*PROBLEM DETAILS*: Among the entries below, one stretch runs from the line that contains "ATOM 240 N N" through the line that contains "ATOM 283 C C". Repeat that stretch exactly, ends included, and only that.

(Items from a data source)
---

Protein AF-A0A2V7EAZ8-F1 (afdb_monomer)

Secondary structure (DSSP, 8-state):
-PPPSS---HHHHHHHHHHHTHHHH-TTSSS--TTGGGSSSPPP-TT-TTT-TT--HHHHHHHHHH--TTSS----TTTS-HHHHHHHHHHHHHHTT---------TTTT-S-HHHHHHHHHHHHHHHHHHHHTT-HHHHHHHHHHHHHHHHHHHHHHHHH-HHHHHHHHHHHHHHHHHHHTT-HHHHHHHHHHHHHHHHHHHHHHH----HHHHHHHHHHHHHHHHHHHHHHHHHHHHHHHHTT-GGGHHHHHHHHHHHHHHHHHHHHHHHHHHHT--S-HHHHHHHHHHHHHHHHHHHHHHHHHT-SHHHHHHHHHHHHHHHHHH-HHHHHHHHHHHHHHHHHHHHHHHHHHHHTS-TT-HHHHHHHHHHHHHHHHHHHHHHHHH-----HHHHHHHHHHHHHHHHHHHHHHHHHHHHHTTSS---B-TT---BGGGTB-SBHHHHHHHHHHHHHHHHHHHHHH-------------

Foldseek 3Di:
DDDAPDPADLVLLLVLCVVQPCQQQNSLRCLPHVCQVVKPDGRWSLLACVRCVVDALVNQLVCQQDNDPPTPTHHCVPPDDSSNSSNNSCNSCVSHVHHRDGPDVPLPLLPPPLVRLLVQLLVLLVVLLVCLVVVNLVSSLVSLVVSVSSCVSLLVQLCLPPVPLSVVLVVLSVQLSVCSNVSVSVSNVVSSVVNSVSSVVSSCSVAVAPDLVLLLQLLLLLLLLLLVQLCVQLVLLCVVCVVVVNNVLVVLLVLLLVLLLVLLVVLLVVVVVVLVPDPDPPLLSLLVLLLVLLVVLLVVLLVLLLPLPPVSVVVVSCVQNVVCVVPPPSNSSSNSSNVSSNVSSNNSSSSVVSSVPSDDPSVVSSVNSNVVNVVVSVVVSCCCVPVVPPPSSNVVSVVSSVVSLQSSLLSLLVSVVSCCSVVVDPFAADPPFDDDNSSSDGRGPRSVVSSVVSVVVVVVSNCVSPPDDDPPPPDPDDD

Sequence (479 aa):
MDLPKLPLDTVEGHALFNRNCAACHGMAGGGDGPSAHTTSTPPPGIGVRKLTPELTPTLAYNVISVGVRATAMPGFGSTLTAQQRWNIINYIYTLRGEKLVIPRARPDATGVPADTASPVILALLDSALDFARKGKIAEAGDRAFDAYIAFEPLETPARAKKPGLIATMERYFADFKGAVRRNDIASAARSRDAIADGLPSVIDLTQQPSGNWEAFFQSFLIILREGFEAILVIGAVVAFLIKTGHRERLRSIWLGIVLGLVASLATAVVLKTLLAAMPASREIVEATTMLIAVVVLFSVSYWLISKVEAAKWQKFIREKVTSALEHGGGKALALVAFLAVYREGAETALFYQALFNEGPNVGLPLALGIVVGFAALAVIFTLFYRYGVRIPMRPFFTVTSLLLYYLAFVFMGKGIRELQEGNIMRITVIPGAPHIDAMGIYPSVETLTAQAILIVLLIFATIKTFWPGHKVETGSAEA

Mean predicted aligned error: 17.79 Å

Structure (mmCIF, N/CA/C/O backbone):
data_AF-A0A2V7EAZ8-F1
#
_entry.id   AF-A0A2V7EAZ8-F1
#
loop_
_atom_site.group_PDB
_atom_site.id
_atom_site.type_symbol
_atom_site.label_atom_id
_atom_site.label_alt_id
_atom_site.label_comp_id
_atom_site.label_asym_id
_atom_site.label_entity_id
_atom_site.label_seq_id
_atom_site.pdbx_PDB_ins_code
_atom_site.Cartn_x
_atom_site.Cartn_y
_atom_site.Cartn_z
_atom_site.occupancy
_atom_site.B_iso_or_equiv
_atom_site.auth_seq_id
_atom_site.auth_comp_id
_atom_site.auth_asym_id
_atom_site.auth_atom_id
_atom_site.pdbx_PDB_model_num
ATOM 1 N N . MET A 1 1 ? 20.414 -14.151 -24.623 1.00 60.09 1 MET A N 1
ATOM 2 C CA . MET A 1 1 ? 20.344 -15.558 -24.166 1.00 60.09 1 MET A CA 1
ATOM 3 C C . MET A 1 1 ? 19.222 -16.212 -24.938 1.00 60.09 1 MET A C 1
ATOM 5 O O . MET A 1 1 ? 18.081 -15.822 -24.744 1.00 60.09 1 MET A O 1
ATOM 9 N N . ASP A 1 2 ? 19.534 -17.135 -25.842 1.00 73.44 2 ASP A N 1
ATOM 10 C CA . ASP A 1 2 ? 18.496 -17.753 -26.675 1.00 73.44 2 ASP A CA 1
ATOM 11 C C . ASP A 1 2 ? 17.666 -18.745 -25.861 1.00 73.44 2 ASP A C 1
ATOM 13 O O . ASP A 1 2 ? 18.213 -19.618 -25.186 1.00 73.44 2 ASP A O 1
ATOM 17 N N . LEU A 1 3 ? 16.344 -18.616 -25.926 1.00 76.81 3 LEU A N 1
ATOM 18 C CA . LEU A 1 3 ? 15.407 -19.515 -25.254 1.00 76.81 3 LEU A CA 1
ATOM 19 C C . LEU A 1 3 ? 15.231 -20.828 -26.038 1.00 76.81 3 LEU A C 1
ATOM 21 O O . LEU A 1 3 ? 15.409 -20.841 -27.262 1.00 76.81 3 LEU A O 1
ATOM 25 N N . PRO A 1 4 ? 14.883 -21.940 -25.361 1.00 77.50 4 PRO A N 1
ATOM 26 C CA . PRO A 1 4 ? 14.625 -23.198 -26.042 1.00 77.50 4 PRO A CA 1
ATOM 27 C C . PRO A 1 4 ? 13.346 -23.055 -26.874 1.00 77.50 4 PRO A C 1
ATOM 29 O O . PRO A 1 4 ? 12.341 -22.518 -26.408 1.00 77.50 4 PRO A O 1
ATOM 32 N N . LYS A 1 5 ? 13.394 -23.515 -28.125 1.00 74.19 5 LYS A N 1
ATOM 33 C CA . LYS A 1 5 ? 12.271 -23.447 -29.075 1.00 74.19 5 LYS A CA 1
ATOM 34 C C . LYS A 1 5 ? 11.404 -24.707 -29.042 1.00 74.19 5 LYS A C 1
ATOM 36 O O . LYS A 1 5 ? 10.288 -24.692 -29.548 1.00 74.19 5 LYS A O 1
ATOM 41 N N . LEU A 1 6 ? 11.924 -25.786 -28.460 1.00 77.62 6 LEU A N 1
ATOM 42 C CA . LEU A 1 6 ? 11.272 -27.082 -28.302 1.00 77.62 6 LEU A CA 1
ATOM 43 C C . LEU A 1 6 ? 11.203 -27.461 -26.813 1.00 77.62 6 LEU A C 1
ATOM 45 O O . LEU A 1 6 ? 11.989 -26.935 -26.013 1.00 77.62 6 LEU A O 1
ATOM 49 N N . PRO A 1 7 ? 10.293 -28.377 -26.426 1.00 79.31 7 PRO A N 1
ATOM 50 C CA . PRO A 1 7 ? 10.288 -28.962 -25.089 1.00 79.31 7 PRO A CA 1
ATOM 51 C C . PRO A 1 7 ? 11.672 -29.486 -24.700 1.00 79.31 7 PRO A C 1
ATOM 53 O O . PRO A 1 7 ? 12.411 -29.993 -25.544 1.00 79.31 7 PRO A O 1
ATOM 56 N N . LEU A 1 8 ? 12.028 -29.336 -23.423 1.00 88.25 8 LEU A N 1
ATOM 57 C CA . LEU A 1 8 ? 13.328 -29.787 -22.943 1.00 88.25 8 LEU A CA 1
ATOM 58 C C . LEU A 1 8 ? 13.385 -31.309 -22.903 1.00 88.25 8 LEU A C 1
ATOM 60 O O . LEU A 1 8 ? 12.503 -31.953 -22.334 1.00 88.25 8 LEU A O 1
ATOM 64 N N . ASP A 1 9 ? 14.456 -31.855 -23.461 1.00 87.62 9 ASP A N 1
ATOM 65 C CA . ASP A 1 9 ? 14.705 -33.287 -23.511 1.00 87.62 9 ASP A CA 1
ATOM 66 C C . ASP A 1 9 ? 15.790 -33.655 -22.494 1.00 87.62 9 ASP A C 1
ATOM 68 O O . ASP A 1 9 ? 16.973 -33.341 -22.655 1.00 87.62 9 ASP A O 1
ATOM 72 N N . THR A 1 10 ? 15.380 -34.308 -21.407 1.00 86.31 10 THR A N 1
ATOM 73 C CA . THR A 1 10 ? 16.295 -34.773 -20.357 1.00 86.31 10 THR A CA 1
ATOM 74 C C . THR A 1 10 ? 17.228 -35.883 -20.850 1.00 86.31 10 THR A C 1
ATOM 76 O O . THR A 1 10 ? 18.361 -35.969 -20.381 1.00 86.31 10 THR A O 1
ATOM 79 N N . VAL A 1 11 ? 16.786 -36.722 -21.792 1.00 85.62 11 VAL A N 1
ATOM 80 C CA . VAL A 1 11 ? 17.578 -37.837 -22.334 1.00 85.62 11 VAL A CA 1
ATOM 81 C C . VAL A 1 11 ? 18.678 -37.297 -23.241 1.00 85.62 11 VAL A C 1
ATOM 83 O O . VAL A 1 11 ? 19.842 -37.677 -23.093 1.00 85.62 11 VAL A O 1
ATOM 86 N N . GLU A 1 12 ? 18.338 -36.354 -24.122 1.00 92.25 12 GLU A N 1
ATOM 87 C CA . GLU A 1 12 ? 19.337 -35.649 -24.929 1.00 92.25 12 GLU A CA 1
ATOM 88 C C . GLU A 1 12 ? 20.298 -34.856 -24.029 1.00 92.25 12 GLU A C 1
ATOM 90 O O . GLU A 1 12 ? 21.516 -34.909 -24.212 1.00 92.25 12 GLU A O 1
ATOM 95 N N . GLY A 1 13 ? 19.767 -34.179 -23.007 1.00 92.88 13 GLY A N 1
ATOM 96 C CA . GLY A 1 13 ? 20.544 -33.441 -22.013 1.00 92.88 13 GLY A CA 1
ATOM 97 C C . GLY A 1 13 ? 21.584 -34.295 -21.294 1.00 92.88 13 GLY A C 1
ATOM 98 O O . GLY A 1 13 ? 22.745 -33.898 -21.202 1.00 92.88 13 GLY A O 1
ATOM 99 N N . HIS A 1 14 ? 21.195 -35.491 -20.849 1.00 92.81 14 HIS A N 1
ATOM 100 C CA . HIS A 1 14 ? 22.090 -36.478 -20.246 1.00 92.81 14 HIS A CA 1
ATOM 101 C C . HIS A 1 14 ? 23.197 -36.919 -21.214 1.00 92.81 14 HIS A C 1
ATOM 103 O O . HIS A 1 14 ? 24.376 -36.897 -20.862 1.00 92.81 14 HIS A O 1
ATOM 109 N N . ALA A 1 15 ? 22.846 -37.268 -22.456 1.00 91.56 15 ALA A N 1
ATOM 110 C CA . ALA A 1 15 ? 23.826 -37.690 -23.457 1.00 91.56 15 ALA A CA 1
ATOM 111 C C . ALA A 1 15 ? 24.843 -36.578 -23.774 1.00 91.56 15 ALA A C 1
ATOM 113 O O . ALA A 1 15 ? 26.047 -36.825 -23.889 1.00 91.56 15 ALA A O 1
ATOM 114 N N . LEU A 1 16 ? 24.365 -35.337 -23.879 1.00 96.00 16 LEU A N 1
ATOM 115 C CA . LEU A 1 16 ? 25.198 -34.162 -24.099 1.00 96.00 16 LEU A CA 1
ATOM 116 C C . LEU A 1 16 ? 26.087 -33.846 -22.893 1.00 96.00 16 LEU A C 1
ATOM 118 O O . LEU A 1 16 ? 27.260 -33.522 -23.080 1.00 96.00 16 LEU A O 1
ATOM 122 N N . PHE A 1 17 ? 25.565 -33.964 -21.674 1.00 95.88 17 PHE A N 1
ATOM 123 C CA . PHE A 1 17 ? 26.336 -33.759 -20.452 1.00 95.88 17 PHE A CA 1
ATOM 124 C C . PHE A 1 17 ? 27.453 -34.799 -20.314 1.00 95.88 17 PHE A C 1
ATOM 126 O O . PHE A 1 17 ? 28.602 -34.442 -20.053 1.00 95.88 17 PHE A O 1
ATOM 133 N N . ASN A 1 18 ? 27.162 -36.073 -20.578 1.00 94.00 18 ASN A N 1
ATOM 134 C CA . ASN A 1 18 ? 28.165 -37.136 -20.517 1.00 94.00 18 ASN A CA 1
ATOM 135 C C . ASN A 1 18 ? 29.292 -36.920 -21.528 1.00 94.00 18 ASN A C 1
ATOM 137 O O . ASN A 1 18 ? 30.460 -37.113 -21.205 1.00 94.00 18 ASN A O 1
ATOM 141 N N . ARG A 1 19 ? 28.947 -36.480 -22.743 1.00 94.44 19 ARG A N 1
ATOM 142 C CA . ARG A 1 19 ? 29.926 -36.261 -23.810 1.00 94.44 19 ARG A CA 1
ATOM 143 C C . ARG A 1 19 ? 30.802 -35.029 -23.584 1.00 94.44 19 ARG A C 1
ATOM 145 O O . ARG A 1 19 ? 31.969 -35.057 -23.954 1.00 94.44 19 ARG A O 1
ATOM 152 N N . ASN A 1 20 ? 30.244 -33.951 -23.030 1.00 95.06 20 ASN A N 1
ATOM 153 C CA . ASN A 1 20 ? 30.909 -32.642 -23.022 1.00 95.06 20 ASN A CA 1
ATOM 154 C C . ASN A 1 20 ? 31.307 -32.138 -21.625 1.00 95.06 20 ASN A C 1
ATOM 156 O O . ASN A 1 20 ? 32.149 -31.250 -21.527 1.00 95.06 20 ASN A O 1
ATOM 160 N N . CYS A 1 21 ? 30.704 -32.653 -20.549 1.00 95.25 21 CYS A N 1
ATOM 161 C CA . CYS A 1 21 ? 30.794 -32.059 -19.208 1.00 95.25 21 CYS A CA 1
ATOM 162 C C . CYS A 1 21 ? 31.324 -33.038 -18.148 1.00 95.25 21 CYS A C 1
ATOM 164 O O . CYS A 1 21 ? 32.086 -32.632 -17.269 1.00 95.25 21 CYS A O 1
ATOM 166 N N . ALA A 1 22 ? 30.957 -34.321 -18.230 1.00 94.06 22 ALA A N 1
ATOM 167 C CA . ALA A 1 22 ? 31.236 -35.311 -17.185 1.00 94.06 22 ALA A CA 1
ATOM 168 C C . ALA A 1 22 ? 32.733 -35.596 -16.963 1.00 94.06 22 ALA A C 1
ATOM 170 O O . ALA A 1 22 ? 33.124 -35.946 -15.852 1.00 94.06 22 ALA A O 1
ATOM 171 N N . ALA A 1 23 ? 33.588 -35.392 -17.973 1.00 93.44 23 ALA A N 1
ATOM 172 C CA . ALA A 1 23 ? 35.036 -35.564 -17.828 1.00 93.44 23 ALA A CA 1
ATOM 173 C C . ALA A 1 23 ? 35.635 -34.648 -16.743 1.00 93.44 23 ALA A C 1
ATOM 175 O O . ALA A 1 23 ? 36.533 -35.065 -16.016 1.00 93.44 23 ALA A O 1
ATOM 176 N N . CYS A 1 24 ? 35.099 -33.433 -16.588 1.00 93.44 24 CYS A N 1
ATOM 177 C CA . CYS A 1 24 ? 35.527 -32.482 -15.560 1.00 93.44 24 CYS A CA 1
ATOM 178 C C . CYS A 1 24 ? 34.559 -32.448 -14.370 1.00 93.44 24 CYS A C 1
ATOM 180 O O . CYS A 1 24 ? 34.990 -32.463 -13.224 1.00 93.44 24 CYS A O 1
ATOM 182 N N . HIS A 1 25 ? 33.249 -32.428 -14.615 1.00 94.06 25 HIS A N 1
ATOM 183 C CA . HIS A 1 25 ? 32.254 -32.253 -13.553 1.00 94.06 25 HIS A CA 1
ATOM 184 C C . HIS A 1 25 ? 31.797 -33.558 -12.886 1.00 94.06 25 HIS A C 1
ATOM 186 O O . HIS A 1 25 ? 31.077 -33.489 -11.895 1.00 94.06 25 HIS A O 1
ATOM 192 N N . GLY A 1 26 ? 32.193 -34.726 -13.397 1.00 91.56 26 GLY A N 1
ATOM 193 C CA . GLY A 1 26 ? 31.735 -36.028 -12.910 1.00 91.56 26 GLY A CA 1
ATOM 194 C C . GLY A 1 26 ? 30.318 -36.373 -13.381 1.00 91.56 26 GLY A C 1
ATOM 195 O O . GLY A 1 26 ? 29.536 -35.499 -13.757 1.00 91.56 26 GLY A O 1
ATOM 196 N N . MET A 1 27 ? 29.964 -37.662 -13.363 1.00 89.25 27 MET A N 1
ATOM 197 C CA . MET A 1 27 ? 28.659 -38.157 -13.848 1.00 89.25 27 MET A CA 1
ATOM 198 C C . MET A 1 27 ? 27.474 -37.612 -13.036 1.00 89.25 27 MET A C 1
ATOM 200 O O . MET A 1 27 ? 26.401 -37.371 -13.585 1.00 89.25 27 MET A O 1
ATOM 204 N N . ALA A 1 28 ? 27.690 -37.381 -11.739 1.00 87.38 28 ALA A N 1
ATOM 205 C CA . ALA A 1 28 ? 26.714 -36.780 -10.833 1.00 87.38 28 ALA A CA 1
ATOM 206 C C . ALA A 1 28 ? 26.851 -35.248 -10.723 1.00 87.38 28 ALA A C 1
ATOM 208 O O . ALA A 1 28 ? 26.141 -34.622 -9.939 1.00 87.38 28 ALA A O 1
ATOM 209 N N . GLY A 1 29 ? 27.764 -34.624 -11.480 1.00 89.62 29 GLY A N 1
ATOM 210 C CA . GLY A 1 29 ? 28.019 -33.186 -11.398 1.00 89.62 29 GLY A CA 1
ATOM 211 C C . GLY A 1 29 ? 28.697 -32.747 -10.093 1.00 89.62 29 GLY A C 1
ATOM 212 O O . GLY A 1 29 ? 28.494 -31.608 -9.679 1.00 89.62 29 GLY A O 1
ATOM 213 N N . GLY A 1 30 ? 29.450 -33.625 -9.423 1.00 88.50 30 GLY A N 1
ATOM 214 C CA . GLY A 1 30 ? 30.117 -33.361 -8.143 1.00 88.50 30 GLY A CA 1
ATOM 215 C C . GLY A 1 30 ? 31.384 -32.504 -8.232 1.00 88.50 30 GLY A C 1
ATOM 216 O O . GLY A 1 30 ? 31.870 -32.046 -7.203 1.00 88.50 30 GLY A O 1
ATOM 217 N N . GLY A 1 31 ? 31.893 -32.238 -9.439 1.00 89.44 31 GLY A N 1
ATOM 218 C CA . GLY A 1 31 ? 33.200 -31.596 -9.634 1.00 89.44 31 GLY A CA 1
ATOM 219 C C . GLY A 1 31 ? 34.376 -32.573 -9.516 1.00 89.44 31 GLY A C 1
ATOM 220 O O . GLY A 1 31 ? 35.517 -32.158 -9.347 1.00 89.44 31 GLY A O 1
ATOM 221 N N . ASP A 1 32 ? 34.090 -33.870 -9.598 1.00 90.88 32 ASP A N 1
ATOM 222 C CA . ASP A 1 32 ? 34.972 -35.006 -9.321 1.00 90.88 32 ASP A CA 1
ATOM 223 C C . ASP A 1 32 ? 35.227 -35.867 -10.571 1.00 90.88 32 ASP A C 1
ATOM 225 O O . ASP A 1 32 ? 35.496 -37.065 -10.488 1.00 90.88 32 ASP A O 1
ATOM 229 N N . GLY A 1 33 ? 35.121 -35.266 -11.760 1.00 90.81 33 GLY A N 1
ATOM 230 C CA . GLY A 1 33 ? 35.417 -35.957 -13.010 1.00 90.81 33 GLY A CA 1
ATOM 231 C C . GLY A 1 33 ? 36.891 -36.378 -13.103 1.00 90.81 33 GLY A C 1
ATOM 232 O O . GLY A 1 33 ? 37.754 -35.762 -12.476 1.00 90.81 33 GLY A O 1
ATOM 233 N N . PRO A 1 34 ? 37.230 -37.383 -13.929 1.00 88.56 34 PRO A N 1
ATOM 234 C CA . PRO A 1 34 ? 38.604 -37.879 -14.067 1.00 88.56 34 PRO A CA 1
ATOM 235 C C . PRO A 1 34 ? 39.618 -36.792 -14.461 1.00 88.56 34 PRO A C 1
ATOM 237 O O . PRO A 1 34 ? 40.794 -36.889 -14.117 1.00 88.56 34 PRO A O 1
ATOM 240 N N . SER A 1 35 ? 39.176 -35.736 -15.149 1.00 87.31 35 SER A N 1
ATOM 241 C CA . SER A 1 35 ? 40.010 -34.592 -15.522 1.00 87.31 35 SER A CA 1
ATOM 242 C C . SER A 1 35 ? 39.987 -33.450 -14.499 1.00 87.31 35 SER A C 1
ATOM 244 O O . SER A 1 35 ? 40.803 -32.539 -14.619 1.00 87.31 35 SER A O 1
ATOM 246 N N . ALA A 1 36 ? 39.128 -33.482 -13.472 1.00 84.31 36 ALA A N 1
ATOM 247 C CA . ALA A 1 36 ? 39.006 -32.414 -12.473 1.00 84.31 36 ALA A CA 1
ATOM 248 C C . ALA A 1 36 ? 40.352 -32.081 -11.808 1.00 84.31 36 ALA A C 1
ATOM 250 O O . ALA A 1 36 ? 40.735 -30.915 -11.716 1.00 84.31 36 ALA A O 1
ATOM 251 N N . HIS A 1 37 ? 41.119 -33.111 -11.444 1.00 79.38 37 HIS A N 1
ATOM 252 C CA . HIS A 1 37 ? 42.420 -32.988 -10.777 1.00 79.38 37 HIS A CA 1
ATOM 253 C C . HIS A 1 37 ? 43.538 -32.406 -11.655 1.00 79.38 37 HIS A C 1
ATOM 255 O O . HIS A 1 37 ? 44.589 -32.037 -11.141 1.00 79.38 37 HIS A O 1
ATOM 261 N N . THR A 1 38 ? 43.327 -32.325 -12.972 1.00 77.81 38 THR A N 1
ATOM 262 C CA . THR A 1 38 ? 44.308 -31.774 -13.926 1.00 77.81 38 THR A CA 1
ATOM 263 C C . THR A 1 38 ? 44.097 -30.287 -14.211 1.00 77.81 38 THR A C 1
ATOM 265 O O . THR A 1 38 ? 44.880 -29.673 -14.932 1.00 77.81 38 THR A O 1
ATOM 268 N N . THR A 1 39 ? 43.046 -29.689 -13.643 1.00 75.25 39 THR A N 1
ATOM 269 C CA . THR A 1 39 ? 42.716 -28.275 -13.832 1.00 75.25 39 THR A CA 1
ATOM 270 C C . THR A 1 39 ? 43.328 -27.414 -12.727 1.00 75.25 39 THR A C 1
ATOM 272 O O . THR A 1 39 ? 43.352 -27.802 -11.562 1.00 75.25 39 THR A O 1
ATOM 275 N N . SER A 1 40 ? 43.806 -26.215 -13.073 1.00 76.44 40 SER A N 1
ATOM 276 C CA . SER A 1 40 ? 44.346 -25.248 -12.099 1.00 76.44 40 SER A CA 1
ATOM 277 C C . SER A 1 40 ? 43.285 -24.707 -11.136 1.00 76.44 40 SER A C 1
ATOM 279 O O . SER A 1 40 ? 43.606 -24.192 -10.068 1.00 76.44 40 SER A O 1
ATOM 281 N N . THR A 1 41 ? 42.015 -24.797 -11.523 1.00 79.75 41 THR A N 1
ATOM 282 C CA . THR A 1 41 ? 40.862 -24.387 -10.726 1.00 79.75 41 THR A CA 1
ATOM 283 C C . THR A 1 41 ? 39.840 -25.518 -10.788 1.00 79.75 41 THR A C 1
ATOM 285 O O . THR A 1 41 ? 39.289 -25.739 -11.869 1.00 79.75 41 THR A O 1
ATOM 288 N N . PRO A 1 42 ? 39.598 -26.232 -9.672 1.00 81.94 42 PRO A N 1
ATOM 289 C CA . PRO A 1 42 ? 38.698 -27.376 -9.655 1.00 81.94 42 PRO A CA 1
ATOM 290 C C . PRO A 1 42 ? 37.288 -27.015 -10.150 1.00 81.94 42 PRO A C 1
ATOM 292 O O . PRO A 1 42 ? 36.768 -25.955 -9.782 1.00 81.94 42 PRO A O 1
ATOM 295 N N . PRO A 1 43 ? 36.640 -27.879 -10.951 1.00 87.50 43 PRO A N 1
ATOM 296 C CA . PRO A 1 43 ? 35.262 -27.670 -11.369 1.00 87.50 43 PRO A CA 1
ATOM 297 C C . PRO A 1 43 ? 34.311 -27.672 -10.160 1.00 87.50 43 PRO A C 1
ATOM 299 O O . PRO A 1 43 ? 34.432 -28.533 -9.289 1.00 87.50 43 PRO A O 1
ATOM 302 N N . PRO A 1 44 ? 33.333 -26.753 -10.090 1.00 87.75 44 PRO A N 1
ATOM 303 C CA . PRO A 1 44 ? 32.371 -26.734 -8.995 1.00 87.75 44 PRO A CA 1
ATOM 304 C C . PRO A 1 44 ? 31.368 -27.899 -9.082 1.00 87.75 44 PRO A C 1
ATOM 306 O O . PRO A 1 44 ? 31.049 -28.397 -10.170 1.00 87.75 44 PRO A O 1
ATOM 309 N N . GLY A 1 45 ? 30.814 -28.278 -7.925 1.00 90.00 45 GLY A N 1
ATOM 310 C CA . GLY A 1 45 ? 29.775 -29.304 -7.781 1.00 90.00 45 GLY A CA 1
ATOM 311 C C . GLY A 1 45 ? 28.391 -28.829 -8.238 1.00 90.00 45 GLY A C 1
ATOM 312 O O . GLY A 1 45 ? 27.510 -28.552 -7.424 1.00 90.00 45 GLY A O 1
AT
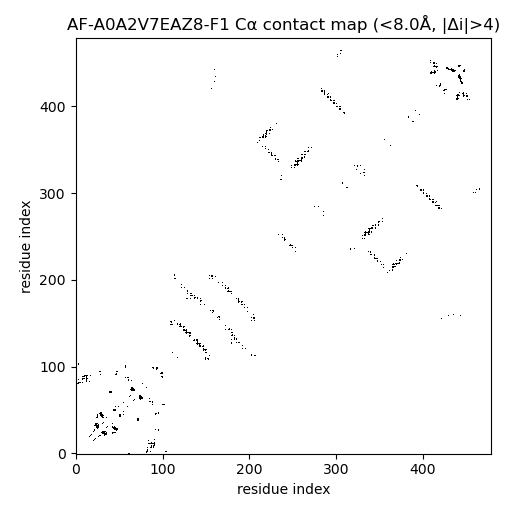OM 313 N N . ILE A 1 46 ? 28.198 -28.708 -9.551 1.00 91.31 46 ILE A N 1
ATOM 314 C CA . ILE A 1 46 ? 26.977 -28.188 -10.194 1.00 91.31 46 ILE A CA 1
ATOM 315 C C . ILE A 1 46 ? 25.730 -29.065 -9.997 1.00 91.31 46 ILE A C 1
ATOM 317 O O . ILE A 1 46 ? 24.610 -28.547 -10.026 1.00 91.31 46 ILE A O 1
ATOM 321 N N . GLY A 1 47 ? 25.913 -30.367 -9.766 1.00 88.75 47 GLY A N 1
ATOM 322 C CA . GLY A 1 47 ? 24.839 -31.329 -9.505 1.00 88.75 47 GLY A CA 1
ATOM 323 C C . GLY A 1 47 ? 24.308 -31.288 -8.071 1.00 88.75 47 GLY A C 1
ATOM 324 O O . GLY A 1 47 ? 23.273 -31.876 -7.788 1.00 88.75 47 GLY A O 1
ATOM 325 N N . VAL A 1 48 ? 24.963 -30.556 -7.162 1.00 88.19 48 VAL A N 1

---

*RESPONSE FOR THIS EXERCISE*:
ATOM 240 N N . SER A 1 35 ? 39.176 -35.736 -15.149 1.00 87.31 35 SER A N 1
ATOM 241 C CA . SER A 1 35 ? 40.010 -34.592 -15.522 1.00 87.31 35 SER A CA 1
ATOM 242 C C . SER A 1 35 ? 39.987 -33.450 -14.499 1.00 87.31 35 SER A C 1
ATOM 244 O O . SER A 1 35 ? 40.803 -32.539 -14.619 1.00 87.31 35 SER A O 1
ATOM 246 N N . ALA A 1 36 ? 39.128 -33.482 -13.472 1.00 84.31 36 ALA A N 1
ATOM 247 C CA . ALA A 1 36 ? 39.006 -32.414 -12.473 1.00 84.31 36 ALA A CA 1
ATOM 248 C C . ALA A 1 36 ? 40.352 -32.081 -11.808 1.00 84.31 36 ALA A C 1
ATOM 250 O O . ALA A 1 36 ? 40.735 -30.915 -11.716 1.00 84.31 36 ALA A O 1
ATOM 251 N N . HIS A 1 37 ? 41.119 -33.111 -11.444 1.00 79.38 37 HIS A N 1
ATOM 252 C CA . HIS A 1 37 ? 42.420 -32.988 -10.777 1.00 79.38 37 HIS A CA 1
ATOM 253 C C . HIS A 1 37 ? 43.538 -32.406 -11.655 1.00 79.38 37 HIS A C 1
ATOM 255 O O . HIS A 1 37 ? 44.589 -32.037 -11.141 1.00 79.38 37 HIS A O 1
ATOM 261 N N . THR A 1 38 ? 43.327 -32.325 -12.972 1.00 77.81 38 THR A N 1
ATOM 262 C CA . THR A 1 38 ? 44.308 -31.774 -13.926 1.00 77.81 38 THR A CA 1
ATOM 263 C C . THR A 1 38 ? 44.097 -30.287 -14.211 1.00 77.81 38 THR A C 1
ATOM 265 O O . THR A 1 38 ? 44.880 -29.673 -14.932 1.00 77.81 38 THR A O 1
ATOM 268 N N . THR A 1 39 ? 43.046 -29.689 -13.643 1.00 75.25 39 THR A N 1
ATOM 269 C CA . THR A 1 39 ? 42.716 -28.275 -13.832 1.00 75.25 39 THR A CA 1
ATOM 270 C C . THR A 1 39 ? 43.328 -27.414 -12.727 1.00 75.25 39 THR A C 1
ATOM 272 O O . THR A 1 39 ? 43.352 -27.802 -11.562 1.00 75.25 39 THR A O 1
ATOM 275 N N . SER A 1 40 ? 43.806 -26.215 -13.073 1.00 76.44 40 SER A N 1
ATOM 276 C CA . SER A 1 40 ? 44.346 -25.248 -12.099 1.00 76.44 40 SER A CA 1
ATOM 277 C C . SER A 1 40 ? 43.285 -24.707 -11.136 1.00 76.44 40 SER A C 1
ATOM 279 O O . SER A 1 40 ? 43.606 -24.192 -10.068 1.00 76.44 40 SER A O 1
ATOM 281 N N . THR A 1 41 ? 42.015 -24.797 -11.523 1.00 79.75 41 THR A N 1
ATOM 282 C CA . THR A 1 41 ? 40.862 -24.387 -10.726 1.00 79.75 41 THR A CA 1
ATOM 283 C C . THR A 1 41 ? 39.840 -25.518 -10.788 1.00 79.75 41 THR A C 1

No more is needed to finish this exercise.